━━━ DATA FOR THE TASK
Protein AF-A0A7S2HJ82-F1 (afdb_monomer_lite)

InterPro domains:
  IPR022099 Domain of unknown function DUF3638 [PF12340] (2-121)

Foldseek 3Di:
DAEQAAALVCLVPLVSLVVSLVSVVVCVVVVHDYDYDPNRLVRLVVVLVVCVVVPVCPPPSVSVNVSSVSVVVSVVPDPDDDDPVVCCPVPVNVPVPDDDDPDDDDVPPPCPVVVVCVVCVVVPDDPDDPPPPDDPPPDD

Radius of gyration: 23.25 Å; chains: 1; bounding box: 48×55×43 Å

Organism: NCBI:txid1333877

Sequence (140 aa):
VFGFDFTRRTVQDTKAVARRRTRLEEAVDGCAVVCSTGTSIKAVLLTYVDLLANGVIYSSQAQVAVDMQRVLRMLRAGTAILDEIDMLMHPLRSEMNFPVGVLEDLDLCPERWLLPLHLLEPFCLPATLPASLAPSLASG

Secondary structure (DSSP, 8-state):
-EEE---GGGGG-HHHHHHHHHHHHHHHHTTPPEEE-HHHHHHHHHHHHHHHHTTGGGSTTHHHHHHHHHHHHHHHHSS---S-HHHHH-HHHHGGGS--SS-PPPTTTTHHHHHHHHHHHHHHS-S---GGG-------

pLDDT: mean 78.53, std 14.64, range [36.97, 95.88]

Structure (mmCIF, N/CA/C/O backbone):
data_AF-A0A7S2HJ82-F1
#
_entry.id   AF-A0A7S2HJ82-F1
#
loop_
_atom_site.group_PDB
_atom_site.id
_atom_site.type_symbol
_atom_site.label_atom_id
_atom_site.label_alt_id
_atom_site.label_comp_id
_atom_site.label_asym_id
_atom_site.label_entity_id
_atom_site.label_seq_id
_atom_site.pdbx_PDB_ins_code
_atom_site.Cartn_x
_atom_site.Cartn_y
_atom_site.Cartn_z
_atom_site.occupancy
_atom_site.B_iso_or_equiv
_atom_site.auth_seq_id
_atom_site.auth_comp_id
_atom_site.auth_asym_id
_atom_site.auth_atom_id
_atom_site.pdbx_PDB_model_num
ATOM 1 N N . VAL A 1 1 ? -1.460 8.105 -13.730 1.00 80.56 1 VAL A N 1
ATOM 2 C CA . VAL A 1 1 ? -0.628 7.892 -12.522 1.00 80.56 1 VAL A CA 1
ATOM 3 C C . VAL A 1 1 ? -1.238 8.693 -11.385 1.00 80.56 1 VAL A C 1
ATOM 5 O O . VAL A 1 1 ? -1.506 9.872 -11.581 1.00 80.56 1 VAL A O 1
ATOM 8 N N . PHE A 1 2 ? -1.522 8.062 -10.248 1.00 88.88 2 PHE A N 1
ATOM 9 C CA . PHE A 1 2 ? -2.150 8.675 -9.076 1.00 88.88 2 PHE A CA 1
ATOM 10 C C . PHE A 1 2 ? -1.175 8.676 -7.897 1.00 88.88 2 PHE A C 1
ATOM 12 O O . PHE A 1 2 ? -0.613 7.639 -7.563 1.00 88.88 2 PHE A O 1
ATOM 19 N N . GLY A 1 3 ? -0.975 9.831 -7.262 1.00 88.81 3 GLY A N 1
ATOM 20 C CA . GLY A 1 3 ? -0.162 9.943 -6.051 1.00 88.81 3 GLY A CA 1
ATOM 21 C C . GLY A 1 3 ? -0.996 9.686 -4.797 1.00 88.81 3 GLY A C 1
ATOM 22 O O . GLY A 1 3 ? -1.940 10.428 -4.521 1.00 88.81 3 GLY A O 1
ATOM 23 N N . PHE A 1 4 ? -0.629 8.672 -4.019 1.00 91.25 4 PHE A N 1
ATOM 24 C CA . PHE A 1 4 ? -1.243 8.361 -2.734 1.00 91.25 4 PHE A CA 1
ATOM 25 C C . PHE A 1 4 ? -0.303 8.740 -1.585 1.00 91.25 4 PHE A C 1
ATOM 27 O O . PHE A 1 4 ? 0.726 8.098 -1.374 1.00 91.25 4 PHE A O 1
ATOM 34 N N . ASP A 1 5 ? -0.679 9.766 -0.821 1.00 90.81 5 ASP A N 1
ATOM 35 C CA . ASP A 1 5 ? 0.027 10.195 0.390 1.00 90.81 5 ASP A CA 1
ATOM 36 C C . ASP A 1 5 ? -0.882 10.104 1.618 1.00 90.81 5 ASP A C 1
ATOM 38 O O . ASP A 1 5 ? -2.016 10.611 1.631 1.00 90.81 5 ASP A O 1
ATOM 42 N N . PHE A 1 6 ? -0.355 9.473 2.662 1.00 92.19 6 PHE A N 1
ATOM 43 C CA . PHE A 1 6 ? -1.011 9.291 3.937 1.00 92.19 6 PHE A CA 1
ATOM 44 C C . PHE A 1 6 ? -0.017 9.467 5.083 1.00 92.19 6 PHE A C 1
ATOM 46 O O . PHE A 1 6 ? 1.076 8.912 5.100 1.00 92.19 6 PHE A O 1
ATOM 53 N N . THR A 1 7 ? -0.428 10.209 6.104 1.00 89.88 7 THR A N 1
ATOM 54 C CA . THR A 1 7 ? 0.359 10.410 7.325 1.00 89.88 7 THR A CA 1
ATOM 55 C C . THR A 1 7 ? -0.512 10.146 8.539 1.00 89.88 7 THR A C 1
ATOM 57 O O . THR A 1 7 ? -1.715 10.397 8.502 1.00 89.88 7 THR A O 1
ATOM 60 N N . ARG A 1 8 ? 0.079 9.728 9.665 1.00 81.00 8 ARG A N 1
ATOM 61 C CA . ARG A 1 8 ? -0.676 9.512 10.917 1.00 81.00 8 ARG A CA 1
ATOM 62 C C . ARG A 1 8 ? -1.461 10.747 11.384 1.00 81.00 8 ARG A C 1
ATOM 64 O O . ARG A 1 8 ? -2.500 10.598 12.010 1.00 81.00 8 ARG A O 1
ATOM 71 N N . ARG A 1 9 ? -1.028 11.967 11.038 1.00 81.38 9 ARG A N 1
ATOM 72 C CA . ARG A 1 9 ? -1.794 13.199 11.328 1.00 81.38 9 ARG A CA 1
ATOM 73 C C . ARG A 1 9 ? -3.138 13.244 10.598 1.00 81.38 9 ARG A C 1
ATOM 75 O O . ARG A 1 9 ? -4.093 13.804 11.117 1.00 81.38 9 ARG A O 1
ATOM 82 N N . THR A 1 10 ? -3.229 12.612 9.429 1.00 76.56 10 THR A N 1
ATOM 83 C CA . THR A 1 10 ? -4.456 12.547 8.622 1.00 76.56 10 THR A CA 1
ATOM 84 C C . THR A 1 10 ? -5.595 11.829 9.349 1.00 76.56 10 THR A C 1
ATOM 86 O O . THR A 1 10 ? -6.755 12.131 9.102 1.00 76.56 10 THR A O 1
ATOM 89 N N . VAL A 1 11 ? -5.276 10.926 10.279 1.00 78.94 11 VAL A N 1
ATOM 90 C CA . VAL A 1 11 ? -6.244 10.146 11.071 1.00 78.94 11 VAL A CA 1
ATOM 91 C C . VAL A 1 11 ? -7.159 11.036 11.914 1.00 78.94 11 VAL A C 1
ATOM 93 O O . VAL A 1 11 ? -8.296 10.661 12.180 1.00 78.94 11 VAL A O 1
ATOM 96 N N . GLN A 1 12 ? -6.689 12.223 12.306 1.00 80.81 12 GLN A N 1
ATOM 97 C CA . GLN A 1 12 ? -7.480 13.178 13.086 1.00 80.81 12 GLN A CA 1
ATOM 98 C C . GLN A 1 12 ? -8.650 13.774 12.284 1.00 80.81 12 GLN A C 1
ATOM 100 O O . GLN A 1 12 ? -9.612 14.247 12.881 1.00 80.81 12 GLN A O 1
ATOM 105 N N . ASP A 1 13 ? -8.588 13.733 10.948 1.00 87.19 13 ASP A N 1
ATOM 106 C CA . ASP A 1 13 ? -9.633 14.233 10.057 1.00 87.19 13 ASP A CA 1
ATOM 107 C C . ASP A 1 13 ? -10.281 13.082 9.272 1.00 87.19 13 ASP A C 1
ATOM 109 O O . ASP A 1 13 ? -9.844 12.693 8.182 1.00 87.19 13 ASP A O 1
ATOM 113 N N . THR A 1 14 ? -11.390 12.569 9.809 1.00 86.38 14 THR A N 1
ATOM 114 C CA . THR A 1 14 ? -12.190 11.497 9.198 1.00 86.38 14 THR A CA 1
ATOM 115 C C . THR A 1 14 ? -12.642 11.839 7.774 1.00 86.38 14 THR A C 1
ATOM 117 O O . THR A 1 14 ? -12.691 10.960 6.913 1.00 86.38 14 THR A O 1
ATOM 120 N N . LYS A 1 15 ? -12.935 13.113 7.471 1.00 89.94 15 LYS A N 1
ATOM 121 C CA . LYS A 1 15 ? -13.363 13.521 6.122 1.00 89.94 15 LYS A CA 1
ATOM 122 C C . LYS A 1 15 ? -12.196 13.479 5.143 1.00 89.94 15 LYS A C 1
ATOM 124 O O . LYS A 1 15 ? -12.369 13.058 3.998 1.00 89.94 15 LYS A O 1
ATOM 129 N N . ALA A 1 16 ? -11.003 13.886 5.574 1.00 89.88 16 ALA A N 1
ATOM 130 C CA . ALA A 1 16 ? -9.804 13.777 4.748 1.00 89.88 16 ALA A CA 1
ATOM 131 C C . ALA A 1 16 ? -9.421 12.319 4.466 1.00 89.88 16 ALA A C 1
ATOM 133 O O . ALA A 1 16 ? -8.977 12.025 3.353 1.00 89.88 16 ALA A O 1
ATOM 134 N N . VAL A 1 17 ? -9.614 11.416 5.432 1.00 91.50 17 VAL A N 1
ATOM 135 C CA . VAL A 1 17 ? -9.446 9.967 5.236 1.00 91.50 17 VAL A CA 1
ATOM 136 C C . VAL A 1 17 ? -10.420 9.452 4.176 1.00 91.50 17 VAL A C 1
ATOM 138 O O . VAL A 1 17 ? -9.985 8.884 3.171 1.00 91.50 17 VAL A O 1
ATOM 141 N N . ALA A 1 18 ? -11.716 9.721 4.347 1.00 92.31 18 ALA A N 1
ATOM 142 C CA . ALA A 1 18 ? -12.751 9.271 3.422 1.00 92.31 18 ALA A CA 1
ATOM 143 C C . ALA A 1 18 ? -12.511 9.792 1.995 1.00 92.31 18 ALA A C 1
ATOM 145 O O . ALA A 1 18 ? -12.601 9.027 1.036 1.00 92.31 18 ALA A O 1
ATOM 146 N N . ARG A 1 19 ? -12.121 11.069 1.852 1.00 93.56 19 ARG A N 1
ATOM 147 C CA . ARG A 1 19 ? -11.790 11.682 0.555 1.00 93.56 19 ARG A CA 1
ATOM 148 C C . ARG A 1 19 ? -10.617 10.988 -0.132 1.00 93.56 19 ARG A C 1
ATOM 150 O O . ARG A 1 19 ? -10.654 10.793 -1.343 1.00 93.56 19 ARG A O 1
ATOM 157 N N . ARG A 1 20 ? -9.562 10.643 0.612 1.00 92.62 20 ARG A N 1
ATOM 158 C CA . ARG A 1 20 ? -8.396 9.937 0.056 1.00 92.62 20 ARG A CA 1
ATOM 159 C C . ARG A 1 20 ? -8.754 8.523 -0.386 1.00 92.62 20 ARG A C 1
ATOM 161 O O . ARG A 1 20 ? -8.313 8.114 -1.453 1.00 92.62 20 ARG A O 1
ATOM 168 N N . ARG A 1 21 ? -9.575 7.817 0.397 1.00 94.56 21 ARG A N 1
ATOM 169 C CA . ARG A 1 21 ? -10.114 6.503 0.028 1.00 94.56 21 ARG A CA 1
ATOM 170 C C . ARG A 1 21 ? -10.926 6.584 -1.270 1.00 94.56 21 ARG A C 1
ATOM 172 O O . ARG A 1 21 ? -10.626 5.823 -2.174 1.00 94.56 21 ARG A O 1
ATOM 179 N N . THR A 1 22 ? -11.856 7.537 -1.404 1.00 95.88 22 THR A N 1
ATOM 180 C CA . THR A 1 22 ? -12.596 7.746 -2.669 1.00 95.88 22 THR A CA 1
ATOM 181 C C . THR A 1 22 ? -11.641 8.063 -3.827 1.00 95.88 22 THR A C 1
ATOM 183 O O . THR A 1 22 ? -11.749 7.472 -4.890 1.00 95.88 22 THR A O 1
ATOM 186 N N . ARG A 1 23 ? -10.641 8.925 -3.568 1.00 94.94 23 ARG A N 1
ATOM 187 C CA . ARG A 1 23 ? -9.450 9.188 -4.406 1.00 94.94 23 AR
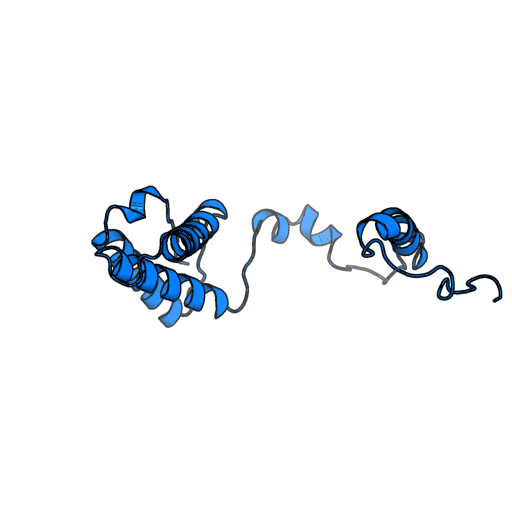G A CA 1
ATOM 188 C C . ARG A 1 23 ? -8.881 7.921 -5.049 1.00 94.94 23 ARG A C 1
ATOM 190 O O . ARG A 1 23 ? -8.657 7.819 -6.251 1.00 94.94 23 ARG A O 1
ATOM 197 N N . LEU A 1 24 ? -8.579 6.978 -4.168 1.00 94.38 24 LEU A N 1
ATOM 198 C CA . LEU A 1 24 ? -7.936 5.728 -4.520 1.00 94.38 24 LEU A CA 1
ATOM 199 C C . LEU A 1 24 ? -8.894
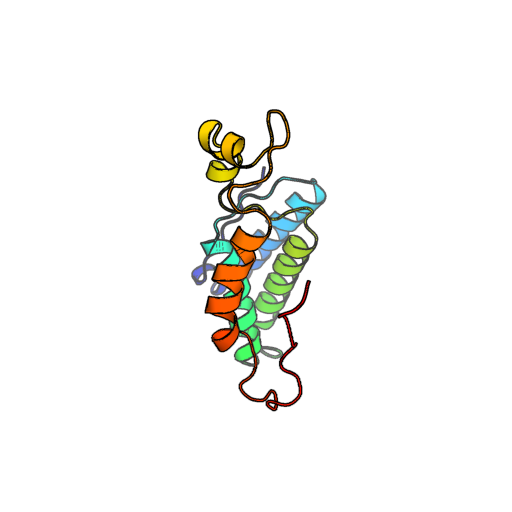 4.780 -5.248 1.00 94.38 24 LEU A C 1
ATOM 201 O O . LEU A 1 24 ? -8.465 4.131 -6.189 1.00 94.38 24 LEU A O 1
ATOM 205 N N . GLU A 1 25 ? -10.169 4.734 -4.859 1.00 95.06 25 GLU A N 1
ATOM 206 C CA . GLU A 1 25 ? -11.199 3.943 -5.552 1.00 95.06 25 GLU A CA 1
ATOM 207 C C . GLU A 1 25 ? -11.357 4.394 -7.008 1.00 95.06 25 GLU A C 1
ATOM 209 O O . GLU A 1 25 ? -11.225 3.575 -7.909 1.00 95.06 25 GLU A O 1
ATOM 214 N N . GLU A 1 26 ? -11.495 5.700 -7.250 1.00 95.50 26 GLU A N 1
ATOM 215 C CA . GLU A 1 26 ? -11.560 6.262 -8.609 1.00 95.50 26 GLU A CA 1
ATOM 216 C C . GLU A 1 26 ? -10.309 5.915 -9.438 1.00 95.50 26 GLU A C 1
━━━━━━
ACTION ITEM >> Copy nothing but the lines above that run from the one with "ATOM 183 O O" to the one with "ATOM 207 C C", ends included; pictures stay out.

FINAL ANSWER >>
ATOM 183 O O . THR A 1 22 ? -11.749 7.472 -4.890 1.00 95.88 22 THR A O 1
ATOM 186 N N . ARG A 1 23 ? -10.641 8.925 -3.568 1.00 94.94 23 ARG A N 1
ATOM 187 C CA . ARG A 1 23 ? -9.450 9.188 -4.406 1.00 94.94 23 AR
G A CA 1
ATOM 188 C C . ARG A 1 23 ? -8.881 7.921 -5.049 1.00 94.94 23 ARG A C 1
ATOM 190 O O . ARG A 1 23 ? -8.657 7.819 -6.251 1.00 94.94 23 ARG A O 1
ATOM 197 N N . LEU A 1 24 ? -8.579 6.978 -4.168 1.00 94.38 24 LEU A N 1
ATOM 198 C CA . LEU A 1 24 ? -7.936 5.728 -4.520 1.00 94.38 24 LEU A CA 1
ATOM 199 C C . LEU A 1 24 ? -8.894
 4.780 -5.248 1.00 94.38 24 LEU A C 1
ATOM 201 O O . LEU A 1 24 ? -8.465 4.131 -6.189 1.00 94.38 24 LEU A O 1
ATOM 205 N N . GLU A 1 25 ? -10.169 4.734 -4.859 1.00 95.06 25 GLU A N 1
ATOM 206 C CA . GLU A 1 25 ? -11.199 3.943 -5.552 1.00 95.06 25 GLU A CA 1
ATOM 207 C C . GLU A 1 25 ? -11.357 4.394 -7.008 1.00 95.06 25 GLU A C 1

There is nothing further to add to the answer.